Polio’s ‘end game’

“Guess what?” announced my daughter-in-law Tesh recently. “Now that Kin has had his first shots, we can bring him out and go places as a family. He doesn’t have to stay indoors all day!”

It was clearly a milestone in their so-far brief history as a family of three. My grandson Anakin had just passed his first “monthsary” and, with the first of a series of vaccinations against common childhood diseases, he now had a measure of protection against illnesses that, just decades ago, routinely took the life of vulnerable newborns.
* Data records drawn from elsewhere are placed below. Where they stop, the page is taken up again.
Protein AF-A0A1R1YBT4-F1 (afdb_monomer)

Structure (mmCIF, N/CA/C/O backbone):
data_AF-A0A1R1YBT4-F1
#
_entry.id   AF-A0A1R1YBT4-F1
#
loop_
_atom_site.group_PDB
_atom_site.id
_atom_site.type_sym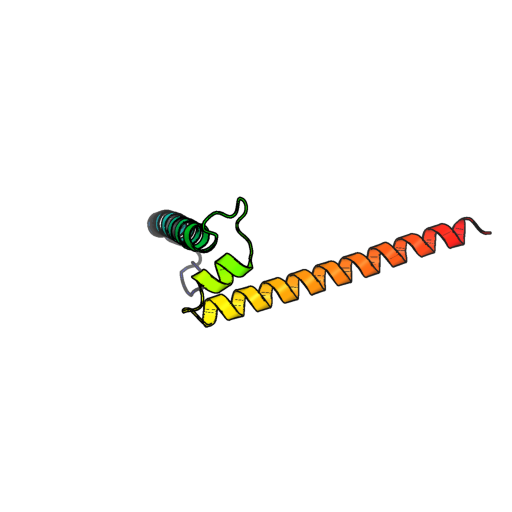bol
_atom_site.label_atom_id
_atom_site.label_alt_id
_atom_site.label_comp_id
_atom_site.label_asym_id
_atom_site.label_entity_id
_atom_site.label_seq_id
_atom_site.pdbx_PDB_ins_code
_atom_site.Cartn_x
_atom_site.Cartn_y
_atom_site.Cartn_z
_atom_site.occupancy
_atom_site.B_iso_or_equiv
_atom_site.auth_seq_id
_atom_site.auth_comp_id
_atom_site.auth_asym_id
_atom_site.auth_atom_id
_atom_site.pdbx_PDB_model_num
ATOM 1 N N . MET A 1 1 ? 13.008 2.054 -9.385 1.00 87.62 1 MET A N 1
ATOM 2 C CA . MET A 1 1 ? 13.394 1.249 -10.560 1.00 87.62 1 MET A CA 1
ATOM 3 C C . MET A 1 1 ? 14.747 0.582 -10.322 1.00 87.62 1 MET A C 1
ATOM 5 O O . MET A 1 1 ? 14.752 -0.629 -10.157 1.00 87.62 1 MET A O 1
ATOM 9 N N . TYR A 1 2 ? 15.837 1.330 -10.098 1.00 93.62 2 TYR A N 1
ATOM 10 C CA . TYR A 1 2 ? 17.166 0.778 -9.748 1.00 93.62 2 TYR A CA 1
ATOM 11 C C . TYR A 1 2 ? 17.175 -0.305 -8.645 1.00 93.62 2 TYR A C 1
ATOM 13 O O . TYR A 1 2 ? 17.737 -1.378 -8.825 1.00 93.62 2 TYR A O 1
ATOM 21 N N . GLY A 1 3 ? 16.473 -0.087 -7.524 1.00 91.81 3 GLY A N 1
ATOM 22 C CA . GLY A 1 3 ? 16.404 -1.064 -6.420 1.00 91.81 3 GLY A CA 1
ATOM 23 C C . GLY A 1 3 ? 15.747 -2.414 -6.762 1.00 91.81 3 GLY A C 1
ATOM 24 O O . GLY A 1 3 ? 15.823 -3.341 -5.963 1.00 91.81 3 GLY A O 1
ATOM 25 N N . PHE A 1 4 ? 15.120 -2.530 -7.936 1.00 91.81 4 PHE A N 1
ATOM 26 C CA . PHE A 1 4 ? 14.577 -3.777 -8.485 1.00 91.81 4 PHE A CA 1
ATOM 27 C C . PHE A 1 4 ? 15.416 -4.320 -9.658 1.00 91.81 4 PHE A C 1
ATOM 29 O O . PHE A 1 4 ? 14.964 -5.220 -10.360 1.00 91.81 4 PHE A O 1
ATOM 36 N N . GLY A 1 5 ? 16.631 -3.797 -9.858 1.00 93.00 5 GLY A N 1
ATOM 37 C CA . GLY A 1 5 ? 17.588 -4.261 -10.866 1.00 93.00 5 GLY A CA 1
ATOM 38 C C . GLY A 1 5 ? 17.658 -3.427 -12.148 1.00 93.00 5 GLY A C 1
ATOM 39 O O . GLY A 1 5 ? 18.302 -3.862 -13.097 1.00 93.00 5 GLY A O 1
ATOM 40 N N . ASP A 1 6 ? 17.008 -2.261 -12.198 1.00 93.56 6 ASP A N 1
ATOM 41 C CA . ASP A 1 6 ? 17.146 -1.330 -13.331 1.00 93.56 6 ASP A CA 1
ATOM 42 C C . ASP A 1 6 ? 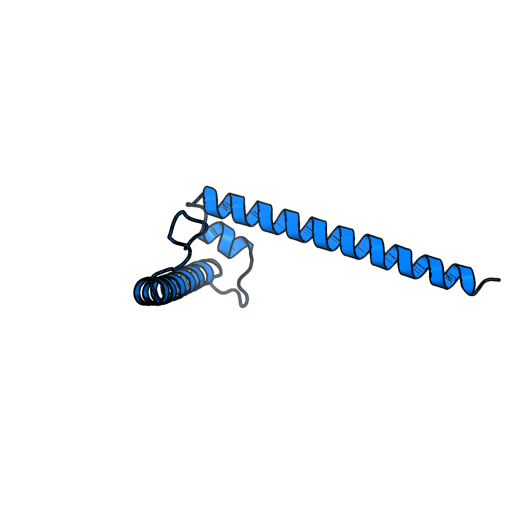18.495 -0.581 -13.301 1.00 93.56 6 ASP A C 1
ATOM 44 O O . ASP A 1 6 ? 19.235 -0.676 -12.322 1.00 93.56 6 ASP A O 1
ATOM 48 N N . SER A 1 7 ? 18.819 0.191 -14.340 1.00 92.19 7 SER A N 1
ATOM 49 C CA . SER A 1 7 ? 20.007 1.051 -14.384 1.00 92.19 7 SER A CA 1
ATOM 50 C C . SER A 1 7 ? 19.915 2.246 -13.425 1.00 92.19 7 SER A C 1
ATOM 52 O O . SER A 1 7 ? 18.830 2.724 -13.081 1.00 92.19 7 SER A O 1
ATOM 54 N N . LEU A 1 8 ? 21.087 2.746 -13.001 1.00 89.75 8 LEU A N 1
ATOM 55 C CA . LEU A 1 8 ? 21.214 3.985 -12.216 1.00 89.75 8 LEU A CA 1
ATOM 56 C C . LEU A 1 8 ? 20.596 5.171 -12.965 1.00 89.75 8 LEU A C 1
ATOM 58 O O . LEU A 1 8 ? 19.763 5.883 -12.410 1.00 89.75 8 LEU A O 1
ATOM 62 N N . ASP A 1 9 ? 20.944 5.311 -14.244 1.00 89.69 9 ASP A N 1
ATOM 63 C CA . ASP A 1 9 ? 20.291 6.241 -15.159 1.00 89.69 9 ASP A CA 1
ATOM 64 C C . ASP A 1 9 ? 19.048 5.570 -15.743 1.00 89.69 9 ASP A C 1
ATOM 66 O O . A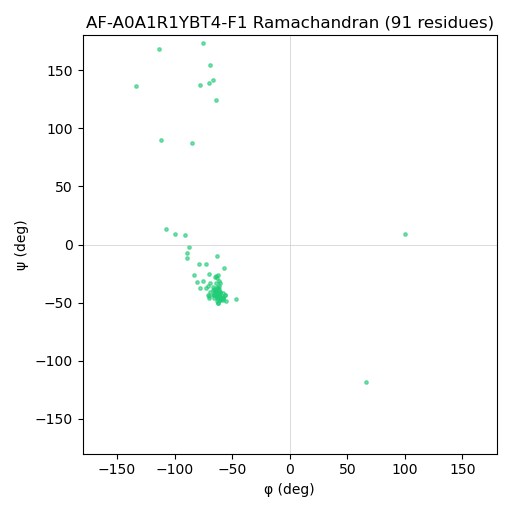SP A 1 9 ? 19.097 4.883 -16.766 1.00 89.69 9 ASP A O 1
ATOM 70 N N . THR A 1 10 ? 17.934 5.701 -15.027 1.00 89.00 10 THR A N 1
ATOM 71 C CA . THR A 1 10 ? 16.634 5.172 -15.445 1.00 89.00 10 THR A CA 1
ATOM 72 C C . THR A 1 10 ? 16.086 5.970 -16.631 1.00 89.00 10 THR A C 1
ATOM 74 O O . THR A 1 10 ? 16.136 7.200 -16.653 1.00 89.00 10 THR A O 1
ATOM 77 N N . ASN A 1 11 ? 15.503 5.278 -17.611 1.00 92.75 11 ASN A N 1
ATOM 78 C CA . ASN A 1 11 ? 14.833 5.932 -18.730 1.00 92.75 11 ASN A CA 1
ATOM 79 C C . ASN A 1 11 ? 13.614 6.747 -18.243 1.00 92.75 11 ASN A C 1
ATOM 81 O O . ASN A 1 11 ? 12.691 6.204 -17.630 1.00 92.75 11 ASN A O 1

I have a family history with these diseases. Family lore has it that my maternal grandmother had to bury her first two sons almost on the same day: She had just returned from the funeral of her first-born when she was told that her second-born, just a few days old, had likewise succumbed as a result of a cholera epidemic. My own mother had to endure the loss of her first-born just before the war, in the wilds of Koronadal in Cotabato. Some years later, her fourth surviving child, another boy, was stricken with cholera. I can still remember a photo of this boy (whom my parents named “Ilde” after my paternal grandfather Ildefonso) in long nightwear lying on his bier, as if he were just sleeping.

Fortunately for the rest of us nine surviving children, we were either incredibly lucky or, certainly part of that luck, childhood immunization had become not just available but also common.

As Dr. Tony Nelson of the Chinese University of Hong Kong told a media seminar recently held in conjunction with the Fifth Asian Vaccine Conference held in Hanoi, the world now takes for granted the protection granted by vaccines, which have guarded children against the most common and deadliest diseases in the last few decades.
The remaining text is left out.